PAC Partners analyst Mark Yarwood says parallels between data security company archTIS and billion-dollar tech success story ACONEX suggest archTIS (ASX:AR9) is significantly undervalued.

A new report by the independent research house puts a valuation of 21c on archTIS — a premium of over 1.5 times its current share price.


Oracle connection

Like ACONEX, archTIS has partnered with business software behemoth Oracle.

ACONEX was a collaboration play in a project-based environment that subsequently reached a $1.6 billion valuation in 2018 following its acquisition by Oracle.

While archTIS is still an early stage software-as-a-service (SaaS) company, Yarwood highlights the company’s “attractive growth” and its strong potential user base across existing domestic government agencies with a total addressable market opportunity of $2 billion.

“With former defence minister Stephen Smith as chairman, this is a company with a very well thought out and deliberate strategy, focused on building a solution for a very specific problem,” Yarwood told Stockhead.

“CEO Daniel Lai and the team have been intimately involved in the government space, are very knowledgeable about the procurement processes through the Digital Transformation Agency and have strong relationships across the public sector.

“In a micro-cap, you have to have strong management and these guys are first class.”

The company’s product suite and solutions give government agencies and organisations the means to share and collaborate on their data in a secure way by applying policy-driven access controls at the user and information level.

Yarwood notes this “differential access” to confidential data is normally very difficult to achieve by traditional access and security systems.

“What archTIS have done is move towards information sharing at the attribute level as opposed to role based access control.

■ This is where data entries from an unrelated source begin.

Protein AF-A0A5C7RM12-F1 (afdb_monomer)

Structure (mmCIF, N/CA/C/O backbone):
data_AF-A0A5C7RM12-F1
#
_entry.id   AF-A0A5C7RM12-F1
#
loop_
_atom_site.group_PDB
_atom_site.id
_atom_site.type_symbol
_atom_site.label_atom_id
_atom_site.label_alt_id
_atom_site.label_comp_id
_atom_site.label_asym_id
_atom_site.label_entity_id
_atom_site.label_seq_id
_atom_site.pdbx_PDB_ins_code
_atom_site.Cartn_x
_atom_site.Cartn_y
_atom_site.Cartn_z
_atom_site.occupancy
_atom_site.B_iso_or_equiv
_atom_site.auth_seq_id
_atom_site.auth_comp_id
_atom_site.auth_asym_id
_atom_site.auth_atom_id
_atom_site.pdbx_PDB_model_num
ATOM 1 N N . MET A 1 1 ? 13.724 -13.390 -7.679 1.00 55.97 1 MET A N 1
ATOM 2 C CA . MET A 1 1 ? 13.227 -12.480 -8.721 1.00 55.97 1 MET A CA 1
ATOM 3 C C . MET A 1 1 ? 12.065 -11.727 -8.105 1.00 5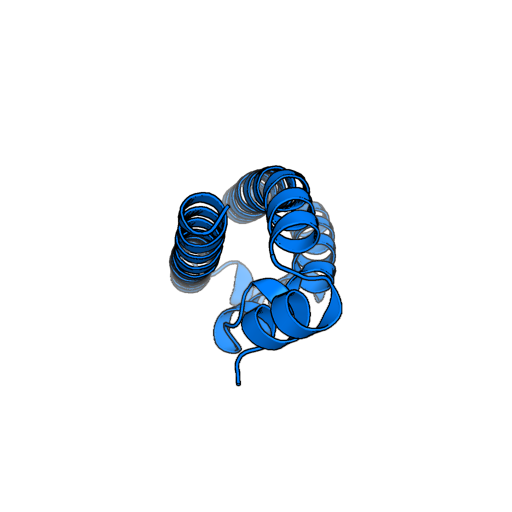5.97 1 MET A C 1
ATOM 5 O O . MET A 1 1 ? 11.174 -12.387 -7.581 1.00 55.97 1 MET A O 1
ATOM 9 N N . SER A 1 2 ? 12.141 -10.402 -8.016 1.00 73.62 2 SER A N 1
ATOM 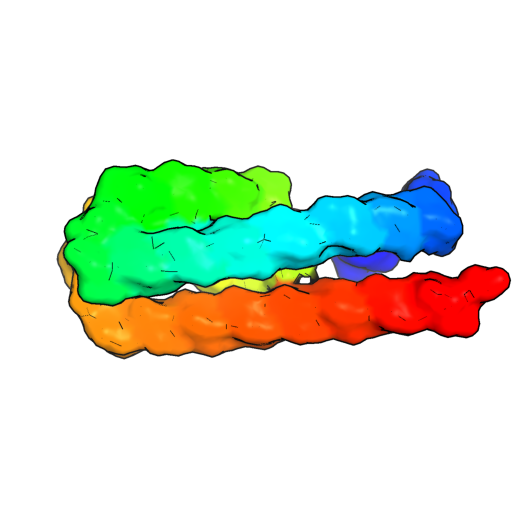10 C CA . SER A 1 2 ? 11.068 -9.588 -7.432 1.00 73.62 2 SER A CA 1
ATOM 11 C C . SER A 1 2 ? 9.894 -9.442 -8.411 1.00 73.62 2 SER A C 1
ATOM 13 O O . SER A 1 2 ? 10.049 -9.626 -9.622 1.00 73.62 2 SER A O 1
ATOM 15 N N . GLU A 1 3 ? 8.703 -9.114 -7.907 1.00 80.69 3 GLU A N 1
ATOM 16 C CA . GLU A 1 3 ? 7.533 -8.841 -8.759 1.00 80.69 3 GLU A CA 1
AT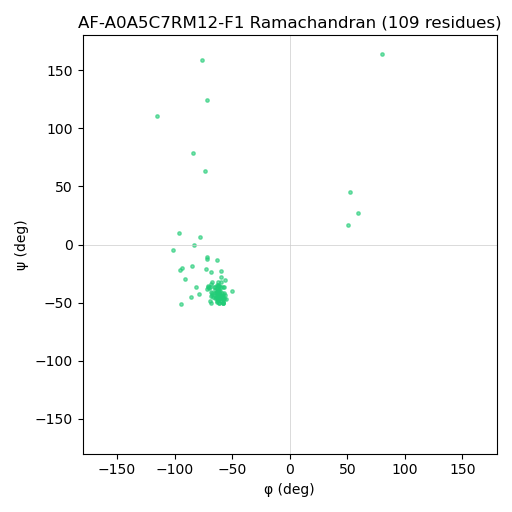OM 17 C C . GLU A 1 3 ? 7.811 -7.667 -9.713 1.00 80.69 3 GLU A C 1
ATOM 19 O O . GLU A 1 3 ? 7.475 -7.731 -10.894 1.00 80.69 3 GLU A O 1
ATOM 24 N N . LEU A 1 4 ? 8.557 -6.658 -9.248 1.00 83.38 4 LEU A N 1
ATOM 25 C CA . LEU A 1 4 ? 9.014 -5.529 -10.062 1.00 83.38 4 LEU A CA 1
ATOM 26 C C . LEU A 1 4 ? 9.934 -5.965 -11.216 1.00 83.38 4 LEU A C 1
ATOM 28 O O . LEU A 1 4 ? 9.751 -5.524 -12.349 1.00 83.38 4 LEU A O 1
ATOM 32 N N . GLU A 1 5 ? 10.879 -6.879 -10.966 1.00 84.06 5 GLU A N 1
ATOM 33 C CA . GLU A 1 5 ? 11.726 -7.459 -12.022 1.00 84.06 5 GLU A CA 1
ATOM 34 C C . GLU A 1 5 ? 10.902 -8.242 -13.048 1.00 84.06 5 GLU A C 1
ATOM 36 O O . GLU A 1 5 ? 11.195 -8.194 -14.241 1.00 84.06 5 GLU A O 1
ATOM 41 N N . THR A 1 6 ? 9.848 -8.925 -12.598 1.00 85.50 6 THR A N 1
ATOM 42 C CA . THR A 1 6 ? 8.940 -9.680 -13.473 1.00 85.50 6 THR A CA 1
ATOM 43 C C . THR A 1 6 ? 8.127 -8.745 -14.371 1.00 85.50 6 THR A C 1
ATOM 45 O O . THR A 1 6 ? 7.984 -9.009 -15.568 1.00 85.50 6 THR A O 1
ATOM 48 N N . ILE A 1 7 ? 7.647 -7.619 -13.832 1.00 85.00 7 ILE A N 1
ATOM 49 C CA . ILE A 1 7 ? 6.966 -6.566 -14.603 1.00 85.00 7 ILE A CA 1
ATOM 50 C C . ILE A 1 7 ? 7.900 -6.022 -15.689 1.00 85.00 7 ILE A C 1
ATOM 52 O O . ILE A 1 7 ? 7.517 -5.986 -16.858 1.00 85.00 7 ILE A O 1
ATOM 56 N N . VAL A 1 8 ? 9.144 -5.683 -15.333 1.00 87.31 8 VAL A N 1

This means you can have a finer granularity around accessing the data as opposed to just having one individual given security clearance,” Yarwood said.

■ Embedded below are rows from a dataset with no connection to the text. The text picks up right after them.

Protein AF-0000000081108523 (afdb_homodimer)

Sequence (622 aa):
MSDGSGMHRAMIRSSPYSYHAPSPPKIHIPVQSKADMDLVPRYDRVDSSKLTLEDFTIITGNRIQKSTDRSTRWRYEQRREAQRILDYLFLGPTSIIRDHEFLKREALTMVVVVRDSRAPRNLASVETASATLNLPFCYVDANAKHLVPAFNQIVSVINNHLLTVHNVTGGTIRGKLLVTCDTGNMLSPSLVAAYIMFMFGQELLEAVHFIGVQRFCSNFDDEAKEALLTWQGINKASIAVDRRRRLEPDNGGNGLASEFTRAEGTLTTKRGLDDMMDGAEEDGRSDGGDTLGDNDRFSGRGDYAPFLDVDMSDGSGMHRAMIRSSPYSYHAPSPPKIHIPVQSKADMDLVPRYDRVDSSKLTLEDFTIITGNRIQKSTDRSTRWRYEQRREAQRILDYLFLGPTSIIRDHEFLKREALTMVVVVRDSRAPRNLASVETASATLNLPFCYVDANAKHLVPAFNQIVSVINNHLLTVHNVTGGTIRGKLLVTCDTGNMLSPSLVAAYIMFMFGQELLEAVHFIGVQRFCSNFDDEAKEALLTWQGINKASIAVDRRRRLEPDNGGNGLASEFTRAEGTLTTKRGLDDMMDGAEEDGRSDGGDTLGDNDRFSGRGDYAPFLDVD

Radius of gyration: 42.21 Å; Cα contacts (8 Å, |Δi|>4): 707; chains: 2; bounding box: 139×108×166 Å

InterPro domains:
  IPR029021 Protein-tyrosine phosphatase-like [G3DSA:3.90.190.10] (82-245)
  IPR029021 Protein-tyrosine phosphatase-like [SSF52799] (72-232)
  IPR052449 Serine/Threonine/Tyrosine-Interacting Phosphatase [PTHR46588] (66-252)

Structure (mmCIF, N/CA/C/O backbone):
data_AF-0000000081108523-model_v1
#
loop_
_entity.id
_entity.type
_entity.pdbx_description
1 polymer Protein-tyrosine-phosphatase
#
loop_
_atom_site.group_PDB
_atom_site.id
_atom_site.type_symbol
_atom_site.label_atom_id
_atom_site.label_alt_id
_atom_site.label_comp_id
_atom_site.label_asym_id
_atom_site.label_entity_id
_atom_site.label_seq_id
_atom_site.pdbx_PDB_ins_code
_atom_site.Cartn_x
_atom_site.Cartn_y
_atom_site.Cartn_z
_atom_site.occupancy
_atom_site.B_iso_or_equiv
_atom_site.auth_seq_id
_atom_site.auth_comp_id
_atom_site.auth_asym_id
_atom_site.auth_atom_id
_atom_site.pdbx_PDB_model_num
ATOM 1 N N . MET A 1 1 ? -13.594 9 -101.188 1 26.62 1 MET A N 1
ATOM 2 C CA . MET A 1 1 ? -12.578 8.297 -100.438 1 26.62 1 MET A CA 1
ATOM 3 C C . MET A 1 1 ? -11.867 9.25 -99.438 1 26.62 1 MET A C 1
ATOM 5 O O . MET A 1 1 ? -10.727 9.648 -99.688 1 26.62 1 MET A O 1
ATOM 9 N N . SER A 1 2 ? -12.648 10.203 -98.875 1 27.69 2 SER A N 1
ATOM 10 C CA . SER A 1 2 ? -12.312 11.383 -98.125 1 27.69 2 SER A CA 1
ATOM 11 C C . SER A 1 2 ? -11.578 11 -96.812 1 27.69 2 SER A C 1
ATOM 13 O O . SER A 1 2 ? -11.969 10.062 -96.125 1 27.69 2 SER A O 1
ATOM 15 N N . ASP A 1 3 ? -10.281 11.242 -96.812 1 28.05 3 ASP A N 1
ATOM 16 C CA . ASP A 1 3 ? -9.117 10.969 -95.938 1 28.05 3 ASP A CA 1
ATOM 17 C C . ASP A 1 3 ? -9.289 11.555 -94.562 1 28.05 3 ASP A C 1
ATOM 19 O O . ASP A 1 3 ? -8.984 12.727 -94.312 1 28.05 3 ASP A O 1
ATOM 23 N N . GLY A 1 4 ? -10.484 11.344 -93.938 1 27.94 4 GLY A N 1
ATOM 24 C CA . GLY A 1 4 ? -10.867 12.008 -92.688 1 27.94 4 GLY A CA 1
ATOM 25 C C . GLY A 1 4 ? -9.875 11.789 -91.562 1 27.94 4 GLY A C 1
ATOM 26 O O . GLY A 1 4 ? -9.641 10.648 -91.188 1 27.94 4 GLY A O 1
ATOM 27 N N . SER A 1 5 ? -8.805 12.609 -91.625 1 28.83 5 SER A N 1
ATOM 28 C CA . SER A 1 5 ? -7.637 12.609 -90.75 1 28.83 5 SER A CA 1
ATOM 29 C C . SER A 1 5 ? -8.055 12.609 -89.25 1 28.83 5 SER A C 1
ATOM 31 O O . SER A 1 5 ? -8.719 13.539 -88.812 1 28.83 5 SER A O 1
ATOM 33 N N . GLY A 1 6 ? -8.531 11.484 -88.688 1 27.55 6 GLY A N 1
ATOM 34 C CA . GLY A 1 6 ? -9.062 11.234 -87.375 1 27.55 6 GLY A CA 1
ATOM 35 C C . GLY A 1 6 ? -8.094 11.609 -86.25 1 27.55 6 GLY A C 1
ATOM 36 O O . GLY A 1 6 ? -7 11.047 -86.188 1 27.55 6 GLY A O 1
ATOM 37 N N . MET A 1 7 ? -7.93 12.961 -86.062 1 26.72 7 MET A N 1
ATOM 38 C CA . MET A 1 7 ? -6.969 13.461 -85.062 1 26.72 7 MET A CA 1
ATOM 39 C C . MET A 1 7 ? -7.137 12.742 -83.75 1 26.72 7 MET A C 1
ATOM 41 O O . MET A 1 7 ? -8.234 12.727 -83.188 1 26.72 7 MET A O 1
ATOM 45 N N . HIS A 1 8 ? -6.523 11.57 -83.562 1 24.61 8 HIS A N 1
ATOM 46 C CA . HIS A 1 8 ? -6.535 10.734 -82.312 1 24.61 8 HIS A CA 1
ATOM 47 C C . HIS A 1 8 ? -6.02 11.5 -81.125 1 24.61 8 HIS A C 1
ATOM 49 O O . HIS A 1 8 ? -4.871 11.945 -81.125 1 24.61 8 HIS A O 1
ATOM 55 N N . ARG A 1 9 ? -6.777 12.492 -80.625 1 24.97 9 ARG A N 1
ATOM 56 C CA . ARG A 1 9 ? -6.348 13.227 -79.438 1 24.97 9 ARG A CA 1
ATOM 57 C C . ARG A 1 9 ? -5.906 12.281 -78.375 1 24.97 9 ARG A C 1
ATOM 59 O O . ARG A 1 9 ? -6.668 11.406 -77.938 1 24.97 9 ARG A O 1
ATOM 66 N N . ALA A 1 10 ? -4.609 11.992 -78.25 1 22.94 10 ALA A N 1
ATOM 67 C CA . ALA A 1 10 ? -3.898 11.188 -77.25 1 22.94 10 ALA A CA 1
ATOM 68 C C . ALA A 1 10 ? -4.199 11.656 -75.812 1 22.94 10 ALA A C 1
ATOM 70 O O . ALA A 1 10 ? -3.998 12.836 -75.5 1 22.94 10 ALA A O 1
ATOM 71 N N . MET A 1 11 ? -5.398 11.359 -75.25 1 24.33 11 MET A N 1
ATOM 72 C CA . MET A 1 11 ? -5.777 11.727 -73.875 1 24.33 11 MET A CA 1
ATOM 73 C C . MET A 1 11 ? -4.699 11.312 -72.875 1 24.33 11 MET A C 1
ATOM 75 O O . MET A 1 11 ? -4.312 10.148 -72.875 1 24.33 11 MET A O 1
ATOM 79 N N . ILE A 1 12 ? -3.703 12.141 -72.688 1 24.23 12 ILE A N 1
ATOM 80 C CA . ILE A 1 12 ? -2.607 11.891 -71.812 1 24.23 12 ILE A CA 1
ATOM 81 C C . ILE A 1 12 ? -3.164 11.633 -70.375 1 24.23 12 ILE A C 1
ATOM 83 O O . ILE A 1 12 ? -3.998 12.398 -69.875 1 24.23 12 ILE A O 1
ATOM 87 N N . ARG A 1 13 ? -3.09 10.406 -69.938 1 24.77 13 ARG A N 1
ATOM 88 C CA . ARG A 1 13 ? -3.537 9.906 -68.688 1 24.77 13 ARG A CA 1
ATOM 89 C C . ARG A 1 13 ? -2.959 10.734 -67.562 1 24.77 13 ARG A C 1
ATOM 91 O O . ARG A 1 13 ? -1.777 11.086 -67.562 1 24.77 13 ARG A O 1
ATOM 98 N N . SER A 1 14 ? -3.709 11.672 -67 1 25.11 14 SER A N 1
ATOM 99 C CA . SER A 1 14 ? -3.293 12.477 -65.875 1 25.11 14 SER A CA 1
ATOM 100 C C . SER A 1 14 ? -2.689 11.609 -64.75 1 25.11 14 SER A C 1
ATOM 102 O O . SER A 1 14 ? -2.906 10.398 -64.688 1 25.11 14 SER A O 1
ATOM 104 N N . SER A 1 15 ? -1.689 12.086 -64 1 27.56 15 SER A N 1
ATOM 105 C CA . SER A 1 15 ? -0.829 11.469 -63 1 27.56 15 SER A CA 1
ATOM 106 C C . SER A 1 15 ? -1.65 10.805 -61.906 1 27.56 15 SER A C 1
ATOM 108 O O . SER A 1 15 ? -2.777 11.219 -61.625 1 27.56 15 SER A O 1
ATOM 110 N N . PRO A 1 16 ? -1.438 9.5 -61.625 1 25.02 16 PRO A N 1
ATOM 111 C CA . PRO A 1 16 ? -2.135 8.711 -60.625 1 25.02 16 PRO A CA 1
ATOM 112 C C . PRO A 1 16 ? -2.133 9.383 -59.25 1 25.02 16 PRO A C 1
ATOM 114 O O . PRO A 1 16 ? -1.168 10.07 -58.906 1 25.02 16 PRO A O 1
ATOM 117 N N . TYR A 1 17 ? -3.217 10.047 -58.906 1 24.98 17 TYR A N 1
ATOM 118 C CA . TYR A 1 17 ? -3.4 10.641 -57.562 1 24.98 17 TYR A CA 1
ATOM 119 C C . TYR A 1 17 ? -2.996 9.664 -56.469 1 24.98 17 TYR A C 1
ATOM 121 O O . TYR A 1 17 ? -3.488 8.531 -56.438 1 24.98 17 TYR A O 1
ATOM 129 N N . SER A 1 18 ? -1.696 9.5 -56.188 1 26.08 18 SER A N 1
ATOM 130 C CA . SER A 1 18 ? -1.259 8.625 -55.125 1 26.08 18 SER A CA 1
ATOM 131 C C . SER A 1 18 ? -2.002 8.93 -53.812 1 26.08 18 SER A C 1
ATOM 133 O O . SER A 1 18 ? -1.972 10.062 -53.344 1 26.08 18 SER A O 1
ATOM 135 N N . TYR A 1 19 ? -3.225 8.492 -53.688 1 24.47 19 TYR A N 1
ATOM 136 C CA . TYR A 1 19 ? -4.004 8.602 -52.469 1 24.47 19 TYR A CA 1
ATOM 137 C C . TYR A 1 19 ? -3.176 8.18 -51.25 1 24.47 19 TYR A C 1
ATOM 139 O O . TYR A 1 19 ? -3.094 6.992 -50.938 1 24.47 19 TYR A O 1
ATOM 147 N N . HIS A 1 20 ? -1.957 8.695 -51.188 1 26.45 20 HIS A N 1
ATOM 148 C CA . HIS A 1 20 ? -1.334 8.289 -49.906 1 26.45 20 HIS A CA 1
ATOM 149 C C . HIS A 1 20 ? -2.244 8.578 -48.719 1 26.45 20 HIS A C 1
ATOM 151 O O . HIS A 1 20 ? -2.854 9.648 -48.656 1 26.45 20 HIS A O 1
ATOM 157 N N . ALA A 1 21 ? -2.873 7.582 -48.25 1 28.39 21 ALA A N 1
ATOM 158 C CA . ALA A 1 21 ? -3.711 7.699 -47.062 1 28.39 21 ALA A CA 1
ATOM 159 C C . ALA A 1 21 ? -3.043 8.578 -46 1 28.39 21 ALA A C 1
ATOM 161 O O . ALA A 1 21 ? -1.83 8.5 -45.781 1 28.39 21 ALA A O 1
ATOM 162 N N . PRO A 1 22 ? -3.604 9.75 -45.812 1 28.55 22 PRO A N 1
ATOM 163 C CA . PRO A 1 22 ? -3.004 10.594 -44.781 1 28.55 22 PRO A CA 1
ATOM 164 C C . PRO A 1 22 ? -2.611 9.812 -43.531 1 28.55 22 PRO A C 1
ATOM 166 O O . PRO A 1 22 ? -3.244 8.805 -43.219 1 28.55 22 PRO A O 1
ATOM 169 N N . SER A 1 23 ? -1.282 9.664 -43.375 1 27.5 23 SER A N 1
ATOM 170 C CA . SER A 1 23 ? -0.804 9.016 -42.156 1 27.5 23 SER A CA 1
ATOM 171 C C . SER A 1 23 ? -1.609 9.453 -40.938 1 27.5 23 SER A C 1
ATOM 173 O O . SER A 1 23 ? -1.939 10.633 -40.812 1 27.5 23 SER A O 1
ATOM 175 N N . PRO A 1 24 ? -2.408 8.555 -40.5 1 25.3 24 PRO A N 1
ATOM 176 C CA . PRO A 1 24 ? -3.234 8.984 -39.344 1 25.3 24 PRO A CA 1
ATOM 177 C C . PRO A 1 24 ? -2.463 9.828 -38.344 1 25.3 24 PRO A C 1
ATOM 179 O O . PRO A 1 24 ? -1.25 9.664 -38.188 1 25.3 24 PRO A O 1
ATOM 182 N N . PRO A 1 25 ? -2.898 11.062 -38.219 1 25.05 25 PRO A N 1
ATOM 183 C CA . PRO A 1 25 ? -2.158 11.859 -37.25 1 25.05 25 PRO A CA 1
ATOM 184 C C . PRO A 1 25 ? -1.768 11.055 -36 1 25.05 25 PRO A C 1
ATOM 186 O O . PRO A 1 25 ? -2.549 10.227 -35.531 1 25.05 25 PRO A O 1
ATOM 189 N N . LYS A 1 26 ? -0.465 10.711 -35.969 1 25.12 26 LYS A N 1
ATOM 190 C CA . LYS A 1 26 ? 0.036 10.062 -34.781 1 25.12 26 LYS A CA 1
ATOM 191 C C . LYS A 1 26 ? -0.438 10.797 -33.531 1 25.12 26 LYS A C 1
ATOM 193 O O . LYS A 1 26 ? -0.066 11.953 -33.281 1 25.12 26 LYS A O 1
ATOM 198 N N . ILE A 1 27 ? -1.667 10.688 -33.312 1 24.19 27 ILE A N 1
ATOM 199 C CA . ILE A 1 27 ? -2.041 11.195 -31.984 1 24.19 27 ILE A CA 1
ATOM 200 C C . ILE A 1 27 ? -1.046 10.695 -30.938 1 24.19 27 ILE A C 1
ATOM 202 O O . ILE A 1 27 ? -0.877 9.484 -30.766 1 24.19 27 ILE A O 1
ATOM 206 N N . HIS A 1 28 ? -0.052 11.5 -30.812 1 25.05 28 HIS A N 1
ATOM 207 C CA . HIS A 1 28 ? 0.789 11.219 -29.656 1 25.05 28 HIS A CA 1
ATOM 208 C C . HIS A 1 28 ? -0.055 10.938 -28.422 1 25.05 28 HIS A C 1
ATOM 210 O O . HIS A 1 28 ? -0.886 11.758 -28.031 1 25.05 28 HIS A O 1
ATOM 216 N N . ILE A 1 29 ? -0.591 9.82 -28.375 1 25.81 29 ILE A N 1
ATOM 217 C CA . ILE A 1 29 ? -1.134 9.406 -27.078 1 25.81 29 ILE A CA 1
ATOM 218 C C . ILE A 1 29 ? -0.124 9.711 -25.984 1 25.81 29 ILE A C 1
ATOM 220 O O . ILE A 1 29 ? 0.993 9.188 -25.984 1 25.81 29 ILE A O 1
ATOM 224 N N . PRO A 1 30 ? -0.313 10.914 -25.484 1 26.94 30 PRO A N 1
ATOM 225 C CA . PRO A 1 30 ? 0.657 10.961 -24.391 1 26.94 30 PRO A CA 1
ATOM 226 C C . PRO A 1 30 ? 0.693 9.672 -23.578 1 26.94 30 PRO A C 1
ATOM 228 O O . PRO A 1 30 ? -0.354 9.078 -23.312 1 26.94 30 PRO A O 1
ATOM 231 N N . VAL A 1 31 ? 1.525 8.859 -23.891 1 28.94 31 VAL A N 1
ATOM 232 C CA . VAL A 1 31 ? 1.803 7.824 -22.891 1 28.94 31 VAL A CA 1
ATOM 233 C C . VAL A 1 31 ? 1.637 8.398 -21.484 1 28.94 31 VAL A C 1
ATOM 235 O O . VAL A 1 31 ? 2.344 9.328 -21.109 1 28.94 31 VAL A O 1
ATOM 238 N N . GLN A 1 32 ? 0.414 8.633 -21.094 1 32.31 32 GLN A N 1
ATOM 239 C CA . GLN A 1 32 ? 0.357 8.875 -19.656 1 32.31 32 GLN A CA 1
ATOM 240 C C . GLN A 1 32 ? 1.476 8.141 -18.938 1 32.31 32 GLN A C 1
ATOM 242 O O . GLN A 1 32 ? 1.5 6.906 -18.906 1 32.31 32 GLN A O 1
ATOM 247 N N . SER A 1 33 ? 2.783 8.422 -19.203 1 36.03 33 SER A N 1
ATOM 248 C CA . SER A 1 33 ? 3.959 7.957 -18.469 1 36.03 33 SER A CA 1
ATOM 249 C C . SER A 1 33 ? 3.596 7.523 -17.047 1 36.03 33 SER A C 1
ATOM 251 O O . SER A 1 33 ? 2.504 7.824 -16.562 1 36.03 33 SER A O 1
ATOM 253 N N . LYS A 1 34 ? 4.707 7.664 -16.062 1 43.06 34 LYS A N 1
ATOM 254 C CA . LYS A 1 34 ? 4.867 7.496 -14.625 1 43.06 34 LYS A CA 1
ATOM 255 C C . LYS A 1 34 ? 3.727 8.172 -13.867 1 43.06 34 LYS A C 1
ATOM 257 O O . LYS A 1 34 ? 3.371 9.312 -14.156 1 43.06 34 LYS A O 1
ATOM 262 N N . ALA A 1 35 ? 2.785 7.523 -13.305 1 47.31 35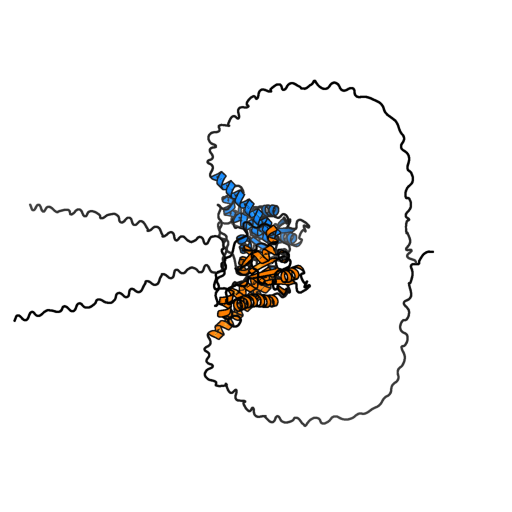 ALA A N 1
ATOM 263 C CA . ALA A 1 35 ? 1.604 7.824 -12.5 1 47.31 35 ALA A CA 1
ATOM 264 C C . ALA A 1 35 ? 1.802 9.102 -11.688 1 47.31 35 ALA A C 1
ATOM 266 O O . ALA A 1 35 ? 2.207 9.047 -10.523 1 47.31 35 ALA A O 1
ATOM 267 N N . ASP A 1 36 ? 2.307 10.117 -12.18 1 54.28 36 ASP A N 1
ATOM 268 C CA . ASP A 1 36 ? 2.281 11.383 -11.453 1 54.28 36 ASP A CA 1
ATOM 269 C C . ASP A 1 36 ? 0.891 11.656 -10.891 1 54.28 36 ASP A C 1
ATOM 271 O O . ASP A 1 36 ? -0.094 11.672 -11.625 1 54.28 36 ASP A O 1
ATOM 275 N N . MET A 1 37 ? 0.683 11.188 -9.68 1 77.5 37 MET A N 1
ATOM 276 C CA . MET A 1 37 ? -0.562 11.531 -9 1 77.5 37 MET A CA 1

“With archTIS, you can actually define at the individual component level, which granular part of information can be shared between different actors in the in the sharing environment.”



Sticky nature of software commands a premium position

According to Yarwood, the complexity and scale of government defence projects represent a long tail horizon for archTIS to capitalise on, as opposed to the shorter-term project-based architecture of ACONEX.

Yarwood believes unlike ACONEX, archTIS’ proposition could offer a greater degree of stickiness with government departments less prone to cease the software’s implementation after a project completes.

“When you look at some of these defence projects [such as] building a submarine with a very complex supply chain or looking at government software more generally, once it’s embedded in the decision-making processes, I don’t think it’s retired easily,” he said.

“AR9’s product development strategy is also about adding more features which we see as translating to an increasing average revenue per user over time.”


Strong markets

PAC Partners highlights two key market segments archTIS is targeting as it looks to build its subscription-based revenue model.

Government – Yarwood highlights recent contracts secured with the Attorney General’s department and with Australia’s national criminal intelligence body, calling them a “potential game changer” for the company.

He points to the potential for the company’s Kojensi product to becomes the platform of choice for government agencies, as well as their industry partners and suppliers and the strong position that places archTIS in.

“AR9 is poised for commercial success and we rate the stock a BUY and see material uplift in valuation if its premier Kojensi platform is rolled out by ACIC,” Yarwood said in his report.

“Should Kojensi Gov be rolled out as the de-facto solution for ACIC there is material upside to our valuation (addressable market of 70,000 users).”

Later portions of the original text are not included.